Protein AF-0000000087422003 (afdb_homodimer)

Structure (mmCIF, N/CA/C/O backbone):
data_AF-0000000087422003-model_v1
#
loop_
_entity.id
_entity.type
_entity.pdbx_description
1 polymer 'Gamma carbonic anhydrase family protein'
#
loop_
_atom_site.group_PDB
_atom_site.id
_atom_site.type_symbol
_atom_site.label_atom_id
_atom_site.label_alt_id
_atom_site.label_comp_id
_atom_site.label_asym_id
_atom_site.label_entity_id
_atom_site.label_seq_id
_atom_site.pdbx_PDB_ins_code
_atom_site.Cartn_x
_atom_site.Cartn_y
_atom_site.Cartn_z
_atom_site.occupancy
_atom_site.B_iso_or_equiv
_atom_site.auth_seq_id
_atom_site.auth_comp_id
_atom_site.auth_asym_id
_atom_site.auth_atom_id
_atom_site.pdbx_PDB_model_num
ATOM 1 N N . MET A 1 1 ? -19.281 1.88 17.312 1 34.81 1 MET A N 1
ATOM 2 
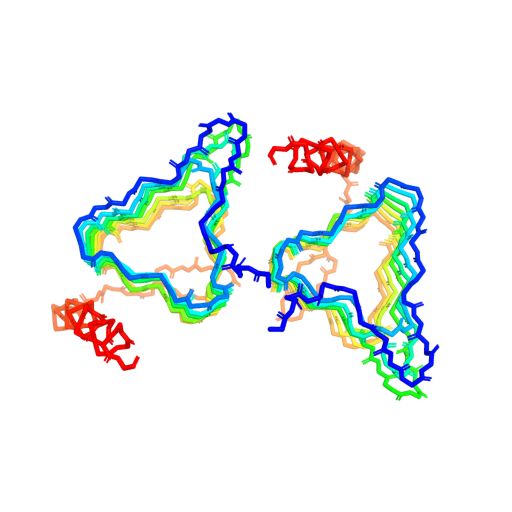C CA . MET A 1 1 ? -18.812 3.262 17.219 1 34.81 1 MET A CA 1
ATOM 3 C C . MET A 1 1 ? -18.578 3.67 15.773 1 34.81 1 MET A C 1
ATOM 5 O O . MET A 1 1 ? -18.062 2.879 14.977 1 34.81 1 MET A O 1
ATOM 9 N N . SER A 1 2 ? -19.234 4.469 15.141 1 42.88 2 SER A N 1
ATOM 10 C CA . SER A 1 2 ? -19.156 4.867 13.742 1 42.88 2 SER A CA 1
ATOM 11 C C . SER A 1 2 ? -17.719 4.996 13.281 1 42.88 2 SER A C 1
ATOM 13 O O . SER A 1 2 ? -16.891 5.582 13.984 1 42.88 2 SER A O 1
ATOM 15 N N . ASP A 1 3 ? -17.125 3.938 12.641 1 56.06 3 ASP A N 1
ATOM 16 C CA . ASP A 1 3 ? -15.734 4.027 12.195 1 56.06 3 ASP A CA 1
ATOM 17 C C . ASP A 1 3 ? -15.422 5.418 11.641 1 56.06 3 ASP A C 1
ATOM 19 O O . ASP A 1 3 ? -15.617 5.672 10.453 1 56.06 3 ASP A O 1
ATOM 23 N N . ASP A 1 4 ? -15.211 6.41 12.539 1 77.38 4 ASP A N 1
ATOM 24 C CA . ASP A 1 4 ? -15.047 7.789 12.094 1 77.38 4 ASP A CA 1
ATOM 25 C C . ASP A 1 4 ? -13.68 7.996 11.438 1 77.38 4 ASP A C 1
ATOM 27 O O . ASP A 1 4 ? -12.648 7.688 12.039 1 77.38 4 ASP A O 1
ATOM 31 N N . THR A 1 5 ? -13.695 8.281 10.18 1 90.06 5 THR A N 1
ATOM 32 C CA . THR A 1 5 ? -12.484 8.508 9.391 1 90.06 5 THR A CA 1
ATOM 33 C C . THR A 1 5 ? -11.898 9.891 9.688 1 90.06 5 THR A C 1
ATOM 35 O O . THR A 1 5 ? -10.68 10.078 9.609 1 90.06 5 THR A O 1
ATOM 38 N N . ILE A 1 6 ? -12.68 10.852 10.148 1 95.62 6 ILE A N 1
ATOM 39 C CA . ILE A 1 6 ? -12.25 12.195 10.508 1 95.62 6 ILE A CA 1
ATOM 40 C C . ILE A 1 6 ? -12.414 12.414 12.008 1 95.62 6 ILE A C 1
ATOM 42 O O . ILE A 1 6 ? -13.523 12.312 12.539 1 95.62 6 ILE A O 1
ATOM 46 N N . LEU A 1 7 ? -11.328 12.703 12.688 1 95.81 7 LEU A N 1
ATOM 47 C CA . LEU A 1 7 ? -11.344 12.766 14.148 1 95.81 7 LEU A CA 1
ATOM 48 C C . LEU A 1 7 ? -10.734 14.07 14.648 1 95.81 7 LEU A C 1
ATOM 50 O O . LEU A 1 7 ? -9.719 14.531 14.125 1 95.81 7 LEU A O 1
ATOM 54 N N . PRO A 1 8 ? -11.438 14.656 15.664 1 95.38 8 PRO A N 1
ATOM 55 C CA . PRO A 1 8 ? -10.82 15.82 16.312 1 95.38 8 PRO A CA 1
ATOM 56 C C . PRO A 1 8 ? -9.695 15.438 17.266 1 95.38 8 PRO A C 1
ATOM 58 O O . PRO A 1 8 ? -9.633 14.289 17.719 1 95.38 8 PRO A O 1
ATOM 61 N N . PHE A 1 9 ? -8.773 16.375 17.453 1 96.94 9 PHE A N 1
ATOM 62 C CA . PHE A 1 9 ? -7.766 16.25 18.5 1 96.94 9 PHE A CA 1
ATOM 63 C C . PHE A 1 9 ? -7.551 17.578 19.203 1 96.94 9 PHE A C 1
ATOM 65 O O . PHE A 1 9 ? -7.109 18.547 18.594 1 96.94 9 PHE A O 1
ATOM 72 N N . GLU A 1 10 ? -7.875 17.578 20.469 1 96.44 10 GLU A N 1
ATOM 73 C CA . GLU A 1 10 ? -7.727 18.766 21.312 1 96.44 10 GLU A CA 1
ATOM 74 C C . GLU A 1 10 ? -8.281 20.016 20.625 1 96.44 10 GLU A C 1
ATOM 76 O O . GLU A 1 10 ? -7.617 21.047 20.594 1 96.44 10 GLU A O 1
ATOM 81 N N . GLY A 1 11 ? -9.43 19.922 20.062 1 94.56 11 GLY A N 1
ATOM 82 C CA . GLY A 1 11 ? -10.148 21.062 19.5 1 94.56 11 GLY A CA 1
ATOM 83 C C . GLY A 1 11 ? -9.844 21.281 18.031 1 94.56 11 GLY A C 1
ATOM 84 O O . GLY A 1 11 ? -10.562 22.031 17.359 1 94.56 11 GLY A O 1
ATOM 85 N N . ALA A 1 12 ? -8.797 20.719 17.609 1 95.38 12 ALA A N 1
ATOM 86 C CA . ALA A 1 12 ? -8.469 20.875 16.203 1 95.38 12 ALA A CA 1
ATOM 87 C C . ALA A 1 12 ? -9.195 19.828 15.352 1 95.38 12 ALA A C 1
ATOM 89 O O . ALA A 1 12 ? -9.289 18.656 15.742 1 95.38 12 ALA A O 1
ATOM 90 N N . LEU A 1 13 ? -9.688 20.281 14.125 1 96.44 13 LEU A N 1
ATOM 91 C CA . LEU A 1 13 ? -10.375 19.406 13.18 1 96.44 13 LEU A CA 1
ATOM 92 C C . LEU A 1 13 ? -9.766 19.531 11.789 1 96.44 13 LEU A C 1
ATOM 94 O O . LEU A 1 13 ? -9.438 20.625 11.344 1 96.44 13 LEU A O 1
ATOM 98 N N . PRO A 1 14 ? -9.695 18.375 11.148 1 98 14 PRO A N 1
ATOM 99 C CA . PRO A 1 14 ? -9.195 18.438 9.773 1 98 14 PRO A CA 1
ATOM 100 C C . PRO A 1 14 ? -10.008 19.391 8.898 1 98 14 PRO A C 1
ATOM 102 O O . PRO A 1 14 ? -11.234 19.453 9.016 1 98 14 PRO A O 1
ATOM 105 N N . GLU A 1 15 ? -9.297 20.141 8.102 1 98.44 15 GLU A N 1
ATOM 106 C CA . GLU A 1 15 ? -9.906 21.031 7.133 1 98.44 15 GLU A CA 1
ATOM 107 C C . GLU A 1 15 ? -9.875 20.438 5.73 1 98.44 15 GLU A C 1
ATOM 109 O O . GLU A 1 15 ? -8.805 20.109 5.211 1 98.44 15 GLU A O 1
ATOM 114 N N . LEU A 1 16 ? -11.031 20.359 5.078 1 98.31 16 LEU A N 1
ATOM 115 C CA . LEU A 1 16 ? -11.141 19.703 3.781 1 98.31 16 LEU A CA 1
ATOM 116 C C . LEU A 1 16 ? -11.523 20.703 2.693 1 98.31 16 LEU A C 1
ATOM 118 O O . LEU A 1 16 ? -12.469 21.484 2.863 1 98.31 16 LEU A O 1
ATOM 122 N N . GLY A 1 17 ? -10.75 20.656 1.588 1 98.62 17 GLY A N 1
ATOM 123 C CA . GLY A 1 17 ? -11.141 21.422 0.409 1 98.62 17 GLY A CA 1
ATOM 124 C C . GLY A 1 17 ? -12.32 20.812 -0.326 1 98.62 17 GLY A C 1
ATOM 125 O O . GLY A 1 17 ? -13.031 19.969 0.221 1 98.62 17 GLY A O 1
ATOM 126 N N . GLU A 1 18 ? -12.484 21.234 -1.562 1 98.38 18 GLU A N 1
ATOM 127 C CA . GLU A 1 18 ? -13.594 20.75 -2.381 1 98.38 18 GLU A CA 1
ATOM 128 C C . GLU A 1 18 ? -13.32 19.344 -2.91 1 98.38 18 GLU A C 1
ATOM 130 O O . GLU A 1 18 ? -12.195 19.047 -3.309 1 98.38 18 GLU A O 1
ATOM 135 N N . ASP A 1 19 ? -14.336 18.5 -2.893 1 98.12 19 ASP A N 1
ATOM 136 C CA . ASP A 1 19 ? -14.344 17.188 -3.547 1 98.12 19 ASP A CA 1
ATOM 137 C C . ASP A 1 19 ? -13.211 16.312 -3.021 1 98.12 19 ASP A C 1
ATOM 139 O O . ASP A 1 19 ? -12.539 15.625 -3.797 1 98.12 19 ASP A O 1
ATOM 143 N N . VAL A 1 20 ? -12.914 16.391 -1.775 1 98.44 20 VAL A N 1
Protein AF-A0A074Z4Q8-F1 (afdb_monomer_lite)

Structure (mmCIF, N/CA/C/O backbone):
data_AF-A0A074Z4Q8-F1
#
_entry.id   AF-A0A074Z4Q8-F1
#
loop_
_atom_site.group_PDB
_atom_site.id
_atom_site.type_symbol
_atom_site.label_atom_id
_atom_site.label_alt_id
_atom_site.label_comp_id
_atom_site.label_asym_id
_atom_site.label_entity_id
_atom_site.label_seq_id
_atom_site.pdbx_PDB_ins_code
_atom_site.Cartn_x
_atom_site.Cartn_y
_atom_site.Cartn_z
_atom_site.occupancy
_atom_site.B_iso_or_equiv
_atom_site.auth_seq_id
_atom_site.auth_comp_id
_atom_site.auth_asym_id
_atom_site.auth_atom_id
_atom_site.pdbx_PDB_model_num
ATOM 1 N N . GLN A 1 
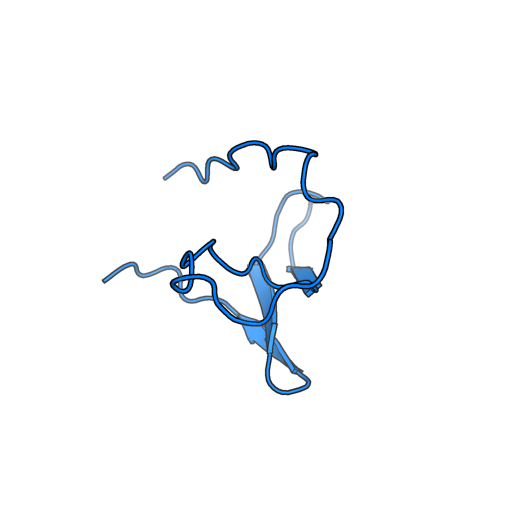1 ? 13.217 5.751 6
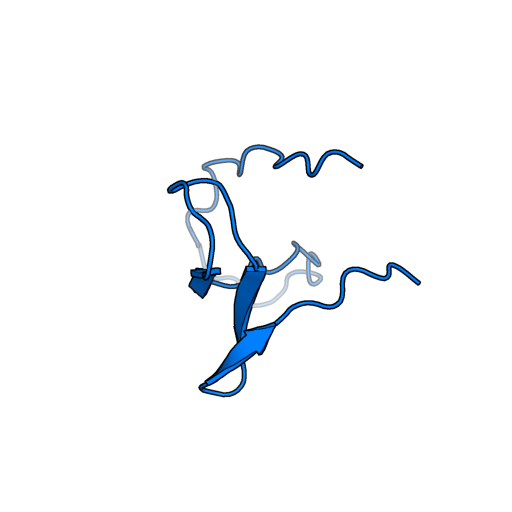.586 1.00 47.31 1 GLN A N 1
ATOM 2 C CA . GLN A 1 1 ? 13.118 6.505 5.314 1.00 47.31 1 GLN A CA 1
ATOM 3 C C . GLN A 1 1 ? 11.737 7.151 5.262 1.00 47.31 1 GLN A C 1
ATOM 5 O O . GLN A 1 1 ? 10.769 6.463 5.549 1.00 47.31 1 GLN A O 1
ATOM 10 N N . ARG A 1 2 ? 11.632 8.460 5.000 1.00 36.34 2 ARG A N 1
ATOM 11 C CA . ARG A 1 2 ? 10.358 9.206 5.027 1.00 36.34 2 ARG A CA 1
ATOM 12 C C . ARG A 1 2 ? 9.863 9.407 3.595 1.00 36.34 2 ARG A C 1
ATOM 14 O O . ARG A 1 2 ? 10.551 10.058 2.815 1.00 36.34 2 ARG A O 1
ATOM 21 N N . ILE A 1 3 ? 8.695 8.865 3.250 1.00 51.25 3 ILE A N 1
ATOM 22 C CA . ILE A 1 3 ? 8.055 9.128 1.953 1.00 51.25 3 ILE A CA 1
ATOM 23 C C . ILE A 1 3 ? 7.453 10.537 2.019 1.00 51.25 3 ILE A C 1
ATOM 25 O O . ILE A 1 3 ? 6.564 10.803 2.826 1.00 51.25 3 ILE A O 1
ATOM 29 N N . VAL A 1 4 ? 7.983 11.465 1.221 1.00 46.41 4 VAL A N 1
ATOM 30 C CA . VAL A 1 4 ? 7.499 12.850 1.143 1.00 46.41 4 VAL A CA 1
ATOM 31 C C . VAL A 1 4 ? 6.638 12.986 -0.109 1.00 46.41 4 VAL A C 1
ATOM 33 O O . VAL A 1 4 ? 7.143 12.882 -1.223 1.00 46.41 4 VAL A O 1
ATOM 36 N N . PHE A 1 5 ? 5.339 13.226 0.062 1.00 53.12 5 PHE A N 1
ATOM 37 C CA . PHE A 1 5 ? 4.438 13.528 -1.050 1.00 53.12 5 PHE A CA 1
ATOM 38 C C . PHE A 1 5 ? 4.526 15.025 -1.375 1.00 53.12 5 PHE A C 1
ATOM 40 O O . PHE A 1 5 ? 4.049 15.865 -0.610 1.00 53.12 5 PHE A O 1
ATOM 47 N N . SER A 1 6 ? 5.159 15.383 -2.492 1.00 53.09 6 SER A N 1
ATOM 48 C CA . SER A 1 6 ? 5.131 16.751 -3.013 1.00 53.09 6 SER A CA 1
ATOM 49 C C . SER A 1 6 ? 3.717 17.091 -3.515 1.00 53.09 6 SER A C
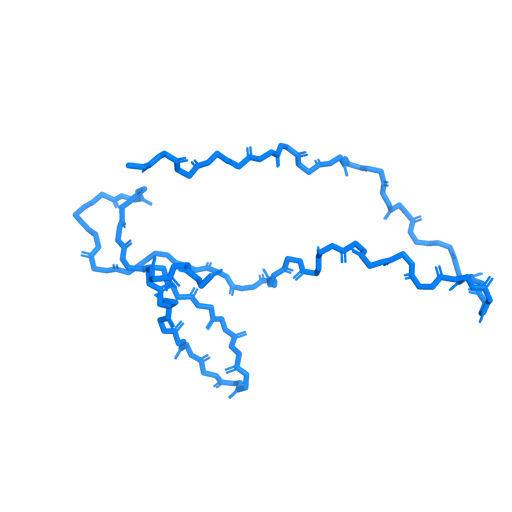 1
ATOM 51 O O . SER A 1 6 ? 3.078 16.296 -4.204 1.00 53.09 6 SER A O 1
ATOM 53 N N . LYS A 1 7 ? 3.188 18.263 -3.126 1.00 48.12 7 LYS A N 1
ATOM 54 C CA . LYS A 1 7 ? 1.840 18.730 -3.508 1.00 48.12 7 LYS A CA 1
ATOM 55 C C . LYS A 1 7 ? 1.677 18.737 -5.032 1.00 48.12 7 LYS A C 1
ATOM 57 O O . LYS A 1 7 ? 2.506 19.300 -5.742 1.00 48.12 7 LYS A O 1
ATOM 62 N N . ILE A 1 8 ? 0.571 18.175 -5.518 1.00 58.50 8 ILE A N 1
ATOM 63 C CA . ILE A 1 8 ? 0.198 18.200 -6.938 1.00 58.50 8 ILE A CA 1
ATOM 64 C C . ILE A 1 8 ? -0.311 19.615 -7.282 1.00 58.50 8 ILE A C 1
ATOM 66 O O . ILE A 1 8 ? -1.288 20.053 -6.670 1.00 58.50 8 ILE A O 1
ATOM 70 N N . PRO A 1 9 ? 0.296 20.349 -8.236 1.00 45.22 9 PRO A N 1
ATOM 71 C CA . PRO A 1 9 ? -0.206 21.659 -8.648 1.00 45.22 9 PRO A CA 1
ATOM 72 C C . PRO A 1 9 ? -1.554 21.519 -9.369 1.00 45.22 9 PRO A C 1
ATOM 74 O O . PRO A 1 9 ? -1.685 20.735 -10.307 1.00 45.22 9 PRO A O 1
ATOM 77 N N . THR A 1 10 ? -2.546 22.310 -8.964 1.00 54.00 10 THR A N 1
ATOM 78 C CA . THR A 1 10 ? -3.949 22.276 -9.429 1.00 54.00 10 THR A CA 1
ATOM 79 C C . THR A 1 10 ? -4.185 22.822 -10.846 1.00 54.00 10 THR A C 1
ATOM 81 O O . THR A 1 10 ? -5.327 23.026 -11.247 1.00 54.00 10 THR A O 1
ATOM 84 N N . SER A 1 11 ? -3.140 23.035 -11.647 1.00 53.38 11 SER A N 1
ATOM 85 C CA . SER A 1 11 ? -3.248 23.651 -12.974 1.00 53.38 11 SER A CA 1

_YOUR GOAL_.
The line containing "ATOM 33 C C" marks where the copy ends; print every line before it from the start of the records, and that line too, but no pictures.

_EXERCISE OUTPUT_.
Protein AF-0000000087422003 (afdb_homodimer)

Structure (mmCIF, N/CA/C/O backbone):
data_AF-0000000087422003-model_v1
#
loop_
_entity.id
_entity.type
_entity.pdbx_description
1 polymer 'Gamma carbonic anhydrase family protein'
#
loop_
_atom_site.group_PDB
_atom_site.id
_atom_site.type_symbol
_atom_site.label_atom_id
_atom_site.label_alt_id
_atom_site.label_comp_id
_atom_site.label_asym_id
_atom_site.label_entity_id
_atom_site.label_seq_id
_atom_site.pdbx_PDB_ins_code
_atom_site.Cartn_x
_atom_site.Cartn_y
_atom_site.Cartn_z
_atom_site.occupancy
_atom_site.B_iso_or_equiv
_atom_site.auth_seq_id
_atom_site.auth_comp_id
_atom_site.auth_asym_id
_atom_site.auth_atom_id
_atom_site.pdbx_PDB_model_num
ATOM 1 N N . MET A 1 1 ? -19.281 1.88 17.312 1 34.81 1 MET A N 1
ATOM 2 
C CA . MET A 1 1 ? -18.812 3.262 17.219 1 34.81 1 MET A CA 1
ATOM 3 C C . MET A 1 1 ? -18.578 3.67 15.773 1 34.81 1 MET A C 1
ATOM 5 O O . MET A 1 1 ? -18.062 2.879 14.977 1 34.81 1 MET A O 1
ATOM 9 N N . SER A 1 2 ? -19.234 4.469 15.141 1 42.88 2 SER A N 1
ATOM 10 C CA . SER A 1 2 ? -19.156 4.867 13.742 1 42.88 2 SER A CA 1
ATOM 11 C C . SER A 1 2 ? -17.719 4.996 13.281 1 42.88 2 SER A C 1
ATOM 13 O O . SER A 1 2 ? -16.891 5.582 13.984 1 42.88 2 SER A O 1
ATOM 15 N N . ASP A 1 3 ? -17.125 3.938 12.641 1 56.06 3 ASP A N 1
ATOM 16 C CA . ASP A 1 3 ? -15.734 4.027 12.195 1 56.06 3 ASP A CA 1
ATOM 17 C C . ASP A 1 3 ? -15.422 5.418 11.641 1 56.06 3 ASP A C 1
ATOM 19 O O . ASP A 1 3 ? -15.617 5.672 10.453 1 56.06 3 ASP A O 1
ATOM 23 N N . ASP A 1 4 ? -15.211 6.41 12.539 1 77.38 4 ASP A N 1
ATOM 24 C CA . ASP A 1 4 ? -15.047 7.789 12.094 1 77.38 4 ASP A CA 1
ATOM 25 C C . ASP A 1 4 ? -13.68 7.996 11.438 1 77.38 4 ASP A C 1
ATOM 27 O O . ASP A 1 4 ? -12.648 7.688 12.039 1 77.38 4 ASP A O 1
ATOM 31 N N . THR A 1 5 ? -13.695 8.281 10.18 1 90.06 5 THR A N 1
ATOM 32 C CA . THR A 1 5 ? -12.484 8.508 9.391 1 90.06 5 THR A CA 1
ATOM 33 C C . THR A 1 5 ? -11.898 9.891 9.688 1 90.06 5 THR A C 1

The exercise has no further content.